Using Small-Area Estimation Method to Calculate County-Level Prevalence of Obesity in Mississippi, 2007-2009
Published Date:Jun 15 2011
Source:Prev Chronic Dis. 2011; 8(4).
Obesity is one of Mississippi's pressing public health problems. Since 2005, the state has ranked first in the nation in adult obesity prevalence. For authorities to take targeted action against the obesity epidemic, counties, regions, and subpopulations that are most affected by obesity need to be identified. The objective of this study was to assess the scope, socioeconomic and geographic characteristics, and temporal trends of the obesity epidemic in Mississippi.
Using 2007-2009 Mississippi Behavioral Risk Factor Surveillance System data and auxiliary data, we applied a small-area estimation method to estimate county-level obesity prevalence in 2007 through 2009, to assess the association between obesity and socioeconomic factors and to evaluate temporal trends. We determined geographic patterns by mapping obesity prevalence. We appraised the precision of estimates by the width of 95% confidence intervals, and we validated our small-area estimates by comparing them with direct estimates.
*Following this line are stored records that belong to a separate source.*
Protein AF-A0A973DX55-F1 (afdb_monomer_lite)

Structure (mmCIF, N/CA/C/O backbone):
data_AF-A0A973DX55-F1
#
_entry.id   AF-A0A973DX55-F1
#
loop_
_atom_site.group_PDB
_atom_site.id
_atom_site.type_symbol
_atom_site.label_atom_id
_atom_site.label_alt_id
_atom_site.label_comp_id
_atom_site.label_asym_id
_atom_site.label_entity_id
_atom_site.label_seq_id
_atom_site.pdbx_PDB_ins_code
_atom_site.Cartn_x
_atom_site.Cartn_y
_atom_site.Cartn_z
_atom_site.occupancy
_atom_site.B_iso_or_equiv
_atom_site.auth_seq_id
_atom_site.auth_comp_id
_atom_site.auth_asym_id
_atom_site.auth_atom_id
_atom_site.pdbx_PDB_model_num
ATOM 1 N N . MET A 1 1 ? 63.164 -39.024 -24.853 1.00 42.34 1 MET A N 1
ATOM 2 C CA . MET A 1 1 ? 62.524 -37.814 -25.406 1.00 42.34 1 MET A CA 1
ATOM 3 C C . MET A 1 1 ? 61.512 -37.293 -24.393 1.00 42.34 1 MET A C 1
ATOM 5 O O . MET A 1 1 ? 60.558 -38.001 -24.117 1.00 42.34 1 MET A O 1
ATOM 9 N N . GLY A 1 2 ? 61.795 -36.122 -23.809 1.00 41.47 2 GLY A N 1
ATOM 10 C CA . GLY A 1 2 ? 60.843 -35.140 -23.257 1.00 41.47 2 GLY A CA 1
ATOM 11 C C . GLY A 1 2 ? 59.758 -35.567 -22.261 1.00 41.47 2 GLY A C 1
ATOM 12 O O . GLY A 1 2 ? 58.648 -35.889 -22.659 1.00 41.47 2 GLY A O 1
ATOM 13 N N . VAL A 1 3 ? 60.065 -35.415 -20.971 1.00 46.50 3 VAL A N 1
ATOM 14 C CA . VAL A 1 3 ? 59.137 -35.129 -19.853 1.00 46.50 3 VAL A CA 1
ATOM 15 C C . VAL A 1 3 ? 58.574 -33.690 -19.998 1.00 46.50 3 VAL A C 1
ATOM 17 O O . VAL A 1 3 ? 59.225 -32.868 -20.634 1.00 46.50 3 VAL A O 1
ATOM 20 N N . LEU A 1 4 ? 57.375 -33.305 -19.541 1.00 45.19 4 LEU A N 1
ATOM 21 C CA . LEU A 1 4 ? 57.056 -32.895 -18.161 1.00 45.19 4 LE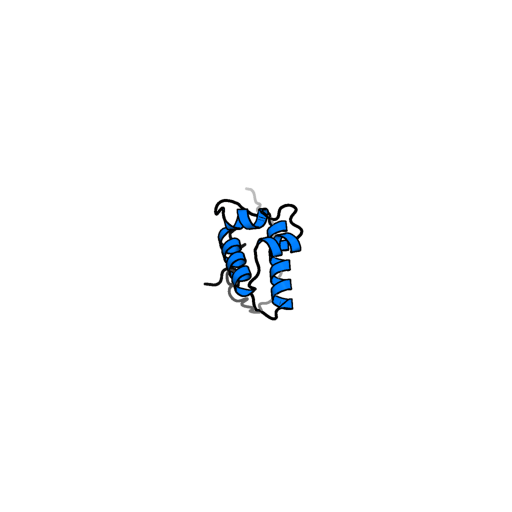U A CA 1
ATOM 22 C C . LEU A 1 4 ? 55.563 -32.487 -18.074 1.00 45.19 4 LEU A C 1
ATOM 24 O O . LEU A 1 4 ? 55.157 -31.517 -18.709 1.00 45.19 4 LEU A O 1
ATOM 28 N N . PHE A 1 5 ? 54.780 -33.149 -17.219 1.00 40.62 5 PHE A N 1
ATOM 29 C CA . PHE A 1 5 ? 53.662 -32.521 -16.504 1.00 40.62 5 PHE A CA 1
ATOM 30 C C . PHE A 1 5 ? 54.107 -32.410 -15.041 1.00 40.62 5 PHE A C 1
ATOM 32 O O . PHE A 1 5 ? 54.196 -33.413 -14.338 1.00 40.62 5 PHE A O 1
ATOM 39 N N . SER A 1 6 ? 54.436 -31.196 -14.607 1.00 45.34 6 SER A N 1
ATOM 40 C CA . SER A 1 6 ? 54.583 -30.830 -13.191 1.00 45.34 6 SER A CA 1
ATOM 41 C C . SER A 1 6 ? 53.290 -30.110 -12.782 1.00 45.34 6 SER A C 1
ATOM 43 O O . SER A 1 6 ? 52.737 -29.374 -13.590 1.00 45.34 6 SER A O 1
ATOM 45 N N . ALA A 1 7 ? 52.726 -30.256 -11.585 1.00 43.22 7 ALA A N 1
ATOM 46 C CA . ALA A 1 7 ? 53.323 -30.610 -10.302 1.00 43.22 7 ALA A CA 1
ATOM 47 C C . ALA A 1 7 ? 52.225 -31.231 -9.388 1.00 43.22 7 ALA A C 1
ATOM 49 O O . ALA A 1 7 ? 51.060 -30.857 -9.492 1.00 43.22 7 ALA A O 1
ATOM 50 N N . VAL A 1 8 ? 52.486 -32.330 -8.664 1.00 41.16 8 VAL A N 1
ATOM 51 C CA . VAL A 1 8 ? 53.070 -32.409 -7.296 1.00 41.16 8 VAL A CA 1
ATOM 52 C C . VAL A 1 8 ? 52.083 -31.895 -6.220 1.00 41.16 8 VAL A C 1
ATOM 54 O O . VAL A 1 8 ? 51.859 -30.704 -6.075 1.00 41.16 8 VAL A O 1
ATOM 57 N N . THR A 1 9 ? 51.172 -32.743 -5.731 1.00 50.66 9 THR A N 1
ATOM 58 C CA . THR A 1 9 ? 51.231 -33.677 -4.577 1.00 50.66 9 THR A CA 1
ATOM 59 C C . THR A 1 9 ? 51.063 -33.057 -3.183 1.00 50.66 9 THR A C 1
ATOM 61 O O . THR A 1 9 ? 51.944 -32.366 -2.694 1.00 50.66 9 THR A O 1
ATOM 64 N N . THR A 1 10 ? 50.012 -33.552 -2.514 1.00 42.72 10 THR A N 1
ATOM 65 C CA . THR A 1 10 ? 50.000 -34.123 -1.152 1.00 42.72 10 THR A CA 1
ATOM 66 C C . THR A 1 10 ? 50.121 -33.185 0.055 1.00 42.72 10 THR A C 1
ATOM 68 O O . THR A 1 10 ? 51.112 -32.495 0.240 1.00 42.72 10 THR A O 1
ATOM 71 N N . SER A 1 11 ? 49.174 -33.299 0.992 1.00 37.00 11 SER A N 1
ATOM 72 C CA . SER A 1 11 ? 49.468 -34.032 2.231 1.00 37.00 11 SER A CA 1
ATOM 73 C C . SER A 1 11 ? 48.201 -34.323 3.049 1.00 37.00 11 SER A C 1
ATOM 75 O O . SER A 1 11 ? 47.533 -33.429 3.553 1.00 37.00 11 SER A O 1
ATOM 77 N N . LYS A 1 12 ? 47.896 -35.624 3.128 1.00 46.72 12 LYS A N 1
ATOM 78 C CA . LYS A 1 12 ? 47.301 -36.400 4.232 1.00 46.72 12 LYS A CA 1
ATOM 79 C C . LYS A 1 12 ? 46.581 -35.663 5.380 1.00 46.72 12 LYS A C 1
ATOM 81 O O . LYS A 1 12 ? 47.222 -35.000 6.185 1.00 46.72 12 LYS A O 1
ATOM 86 N N . GLY A 1 13 ? 45.355 -36.124 5.665 1.00 36.31 13 GLY A N 1
ATOM 87 C CA . GLY A 1 13 ? 45.055 -36.584 7.030 1.00 36.31 13 GLY A CA 1
ATOM 88 C C . GLY A 1 13 ? 43.606 -36.509 7.530 1.00 36.31 13 GLY A C 1
ATOM 89 O O . GLY A 1 13 ? 43.248 -35.557 8.203 1.00 36.31 13 GLY A O 1
ATOM 90 N N . ARG A 1 14 ? 42.904 -37.643 7.371 1.00 39.50 14 ARG A N 1
ATOM 91 C CA . ARG A 1 14 ? 41.783 -38.210 8.162 1.00 39.50 14 ARG A CA 1
ATOM 92 C C . ARG A 1 14 ? 40.316 -37.879 7.797 1.00 39.50 14 ARG A C 1
ATOM 94 O O . ARG A 1 14 ? 39.973 -36.721 7.594 1.00 39.50 14 ARG A O 1
ATOM 101 N N . PRO A 1 15 ? 39.448 -38.920 7.756 1.00 50.47 15 PRO A N 1
ATOM 102 C CA . PRO A 1 15 ? 38.040 -38.817 7.401 1.00 50.47 15 PRO A CA 1
ATOM 103 C C . PRO A 1 15 ? 37.184 -38.564 8.647 1.00 50.47 15 PRO A C 1
ATOM 105 O O . PRO A 1 15 ? 37.313 -39.258 9.654 1.00 50.47 15 PRO A O 1
ATOM 108 N N . VAL A 1 16 ? 36.257 -37.620 8.558 1.00 45.09 16 VAL A N 1
ATOM 109 C CA . VAL A 1 16 ? 35.073 -37.609 9.418 1.00 45.09 16 VAL A CA 1
ATOM 110 C C . VAL A 1 16 ? 33.898 -37.273 8.526 1.00 45.09 16 VAL A C 1
ATOM 112 O O . VAL A 1 16 ? 33.853 -36.218 7.898 1.00 45.09 16 VAL A O 1
ATOM 115 N N . MET A 1 17 ? 32.996 -38.244 8.420 1.00 45.72 17 MET A N 1
ATOM 116 C CA . MET A 1 17 ? 31.680 -38.089 7.831 1.00 45.72 17 MET A CA 1
ATOM 117 C C . MET A 1 17 ? 31.012 -36.879 8.477 1.00 45.72 17 MET A C 1
ATOM 119 O O . MET A 1 17 ? 30.567 -36.956 9.614 1.00 45.72 17 MET A O 1
ATOM 123 N N . ASN A 1 18 ? 30.908 -35.787 7.735 1.00 38.75 18 ASN A N 1
ATOM 124 C CA . ASN A 1 18 ? 29.746 -34.934 7.852 1.00 38.75 18 ASN A CA 1
ATOM 125 C C . ASN A 1 18 ? 29.113 -34.921 6.472 1.00 38.75 18 ASN A C 1
ATOM 127 O O . ASN A 1 18 ? 29.462 -34.135 5.593 1.00 38.75 18 ASN A O 1
ATOM 131 N N . THR A 1 19 ? 28.205 -35.874 6.286 1.00 49.56 19 THR A N 1
ATOM 132 C CA . THR A 1 19 ? 27.101 -35.762 5.348 1.00 49.56 19 THR A CA 1
ATOM 133 C C . THR A 1 19 ? 26.416 -34.434 5.655 1.00 49.56 19 THR A C 1
ATOM 135 O O . THR A 1 19 ? 25.552 -34.366 6.523 1.00 49.56 19 THR A O 1
ATOM 138 N N . LEU A 1 20 ? 26.844 -33.349 5.011 1.00 47.94 20 LEU A N 1
ATOM 139 C CA . LEU A 1 20 ? 25.998 -32.175 4.889 1.00 47.94 20 LEU A CA 1
ATOM 140 C C . LEU A 1 20 ? 24.852 -32.634 3.986 1.00 47.94 20 LEU A C 1
ATOM 142 O O . LEU A 1 20 ? 25.100 -32.977 2.825 1.00 47.94 20 LEU A O 1
ATOM 146 N N . PRO A 1 21 ? 23.633 -32.780 4.532 1.00 43.47 21 PRO A N 1
ATOM 147 C CA . PRO A 1 21 ? 22.518 -33.261 3.752 1.00 43.47 21 PRO A CA 1
ATOM 148 C C . PRO A 1 21 ? 22.280 -32.230 2.662 1.00 43.47 21 PRO A C 1
ATOM 150 O O . PRO A 1 21 ? 22.215 -31.037 2.950 1.00 43.47 21 PRO A O 1
ATOM 153 N N . ASN A 1 22 ? 22.216 -32.724 1.426 1.00 43.16 22 ASN A N 1
ATOM 154 C CA . ASN A 1 22 ? 21.380 -32.207 0.356 1.00 43.16 22 ASN A CA 1
ATOM 155 C C . ASN A 1 22 ? 20.958 -30.755 0.604 1.00 43.16 22 ASN A C 1
ATOM 157 O O . ASN A 1 22 ? 19.947 -30.525 1.271 1.00 43.16 22 ASN A O 1
ATOM 161 N N . ALA A 1 23 ? 21.758 -29.795 0.126 1.00 41.25 23 ALA A N 1
ATOM 162 C CA . ALA A 1 23 ? 21.343 -28.404 0.071 1.00 41.25 23 ALA A CA 1
ATOM 163 C C . ALA A 1 23 ? 20.091 -28.363 -0.806 1.00 41.25 23 ALA A C 1
ATOM 165 O O . ALA A 1 23 ? 20.156 -28.304 -2.034 1.00 41.25 23 ALA A O 1
ATOM 166 N N . THR A 1 24 ? 18.946 -28.507 -0.142 1.00 49.78 24 THR A N 1
ATOM 167 C CA . THR A 1 24 ? 17.615 -28.208 -0.638 1.00 49.78 24 THR A CA 1
ATOM 168 C C . THR A 1 24 ? 17.765 -26.935 -1.454 1.00 49.78 24 THR A C 1
ATOM 170 O O . THR A 1 24 ? 18.383 -26.009 -0.928 1.00 49.78 24 THR A O 1
ATOM 173 N N . PRO A 1 25 ? 17.296 -26.869 -2.713 1.00 50.88 25 PRO A N 1
ATOM 174 C CA . PRO A 1 25 ? 17.366 -25.633 -3.473 1.00 50.88 25 PRO A CA 1
ATOM 175 C C . PRO A 1 25 ? 16.717 -24.558 -2.610 1.00 50.88 25 PRO A C 1
ATOM 177 O O . PRO A 1 25 ? 15.504 -24.591 -2.393 1.00 50.88 25 PRO A O 1
ATOM 180 N N . GLU A 1 26 ? 17.545 -23.688 -2.024 1.00 42.97 26 GLU A N 1
ATOM 181 C CA . GLU A 1 26 ? 17.079 -22.600 -1.191 1.00 42.97 26 GLU A CA 1
ATOM 182 C C . GLU A 1 26 ? 16.130 -21.825 -2.079 1.00 42.97 26 GLU A C 1
ATOM 184 O O . GLU A 1 26 ? 16.505 -21.296 -3.130 1.00 42.97 26 GLU A O 1
ATOM 189 N N . LYS A 1 27 ? 14.860 -21.923 -1.701 1.00 45.25 27 LYS A N 1
ATOM 190 C CA . LYS A 1 27 ? 13.704 -21.358 -2.363 1.00 45.25 27 LYS A CA 1
ATOM 191 C C . LYS A 1 27 ? 13.959 -19.857 -2.384 1.00 45.25 27 LYS A C 1
ATOM 193 O O . LYS A 1 27 ? 13.589 -19.174 -1.435 1.00 45.25 27 LYS A O 1
ATOM 198 N N . ARG A 1 28 ? 14.677 -19.372 -3.411 1.00 42.19 28 ARG A N 1
ATOM 199 C CA . ARG A 1 28 ? 14.884 -17.949 -3.695 1.00 42.19 28 ARG A CA 1
ATOM 200 C C . ARG A 1 28 ? 13.496 -17.361 -3.586 1.00 42.19 28 ARG A C 1
ATOM 202 O O . ARG A 1 28 ? 12.653 -17.706 -4.414 1.00 42.19 28 ARG A O 1
ATOM 209 N N . GLN A 1 29 ? 13.228 -16.622 -2.511 1.00 47.09 29 GLN A N 1
ATOM 210 C CA . GLN A 1 29 ? 11.921 -16.014 -2.326 1.00 47.09 29 GLN A CA 1
ATOM 211 C C . GLN A 1 29 ? 11.661 -15.238 -3.615 1.00 47.09 29 GLN A C 1
ATOM 213 O O . GLN A 1 29 ? 12.487 -14.389 -3.970 1.00 47.09 29 GLN A O 1
ATOM 218 N N . PRO A 1 30 ? 10.636 -15.616 -4.399 1.00 50.06 30 PRO A N 1
ATOM 219 C CA . PRO A 1 30 ? 10.389 -14.947 -5.655 1.00 50.06 30 PRO A CA 1
ATOM 220 C C . PRO A 1 30 ? 10.120 -13.496 -5.290 1.00 50.06 30 PRO A C 1
ATOM 222 O O . PRO A 1 30 ? 9.261 -13.215 -4.455 1.00 50.06 30 PRO A O 1
ATOM 225 N N . VAL A 1 31 ? 10.904 -12.579 -5.858 1.00 55.66 31 VAL A N 1
ATOM 226 C CA . VAL A 1 31 ? 10.538 -11.168 -5.813 1.00 55.66 31 VAL A CA 1
ATOM 227 C C . VAL A 1 31 ? 9.114 -11.125 -6.368 1.00 55.66 31 VAL A C 1
ATOM 229 O O . VAL A 1 31 ? 8.919 -11.596 -7.493 1.00 55.66 31 VAL A O 1
ATOM 232 N N . PRO A 1 32 ? 8.124 -10.679 -5.578 1.00 63.28 32 PRO A N 1
ATOM 233 C CA . PRO A 1 32 ? 6.729 -10.722 -5.982 1.00 63.28 32 PRO A CA 1
ATOM 234 C C . PRO A 1 32 ? 6.614 -9.983 -7.309 1.00 63.28 32 PRO A C 1
ATOM 236 O O . PRO A 1 32 ? 7.094 -8.851 -7.451 1.00 63.28 32 PRO A O 1
ATOM 239 N N . SER A 1 33 ? 6.010 -10.632 -8.301 1.00 76.25 33 SER A N 1
ATOM 240 C CA . SER A 1 33 ? 5.710 -9.957 -9.557 1.00 76.25 33 SER A CA 1
ATOM 241 C C . SER A 1 33 ? 4.858 -8.720 -9.259 1.00 76.25 33 SER A C 1
ATOM 243 O O . SER A 1 33 ? 4.104 -8.681 -8.282 1.00 76.25 33 SER A O 1
ATOM 245 N N . SER A 1 34 ? 4.937 -7.684 -10.096 1.00 77.19 34 SER A N 1
ATOM 246 C CA . SER A 1 34 ? 4.138 -6.470 -9.871 1.00 77.19 34 SER A CA 1
ATOM 247 C C . SER A 1 34 ? 2.637 -6.778 -9.758 1.00 77.19 34 SER A C 1
ATOM 249 O O . SER A 1 34 ? 1.932 -6.091 -9.027 1.00 77.19 34 SER A O 1
ATOM 251 N N . ALA A 1 35 ? 2.162 -7.842 -10.414 1.00 80.88 35 ALA A N 1
ATOM 252 C CA . ALA A 1 35 ? 0.795 -8.338 -10.300 1.00 80.88 35 ALA A CA 1
ATOM 253 C C . ALA A 1 35 ? 0.476 -8.914 -8.908 1.00 80.88 35 ALA A C 1
ATOM 255 O O . ALA A 1 35 ? -0.543 -8.549 -8.321 1.00 80.88 35 ALA A O 1
ATOM 256 N N . GLU A 1 36 ? 1.349 -9.756 -8.351 1.00 82.81 36 GLU A N 1
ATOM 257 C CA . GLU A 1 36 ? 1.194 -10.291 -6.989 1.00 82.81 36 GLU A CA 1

In 2009, the county prevalence of obesity ranged from 30.5% to 44.2%. Counties with the highest prevalence of obesity were in the Delta region and along the Mississippi River. The obesity prevalence increased from 2007 through 2009. Age, sex, race, education, and employment status were associated with obesity.
The 2009 obesity prevalence in all Mississippi counties was substantially higher than the national average and differed by geography and race. Although urgent intervention measures are needed in the entire state, policies and programs giving higher priority to higher-risk areas and subpopulations identified by this study may be better strategies.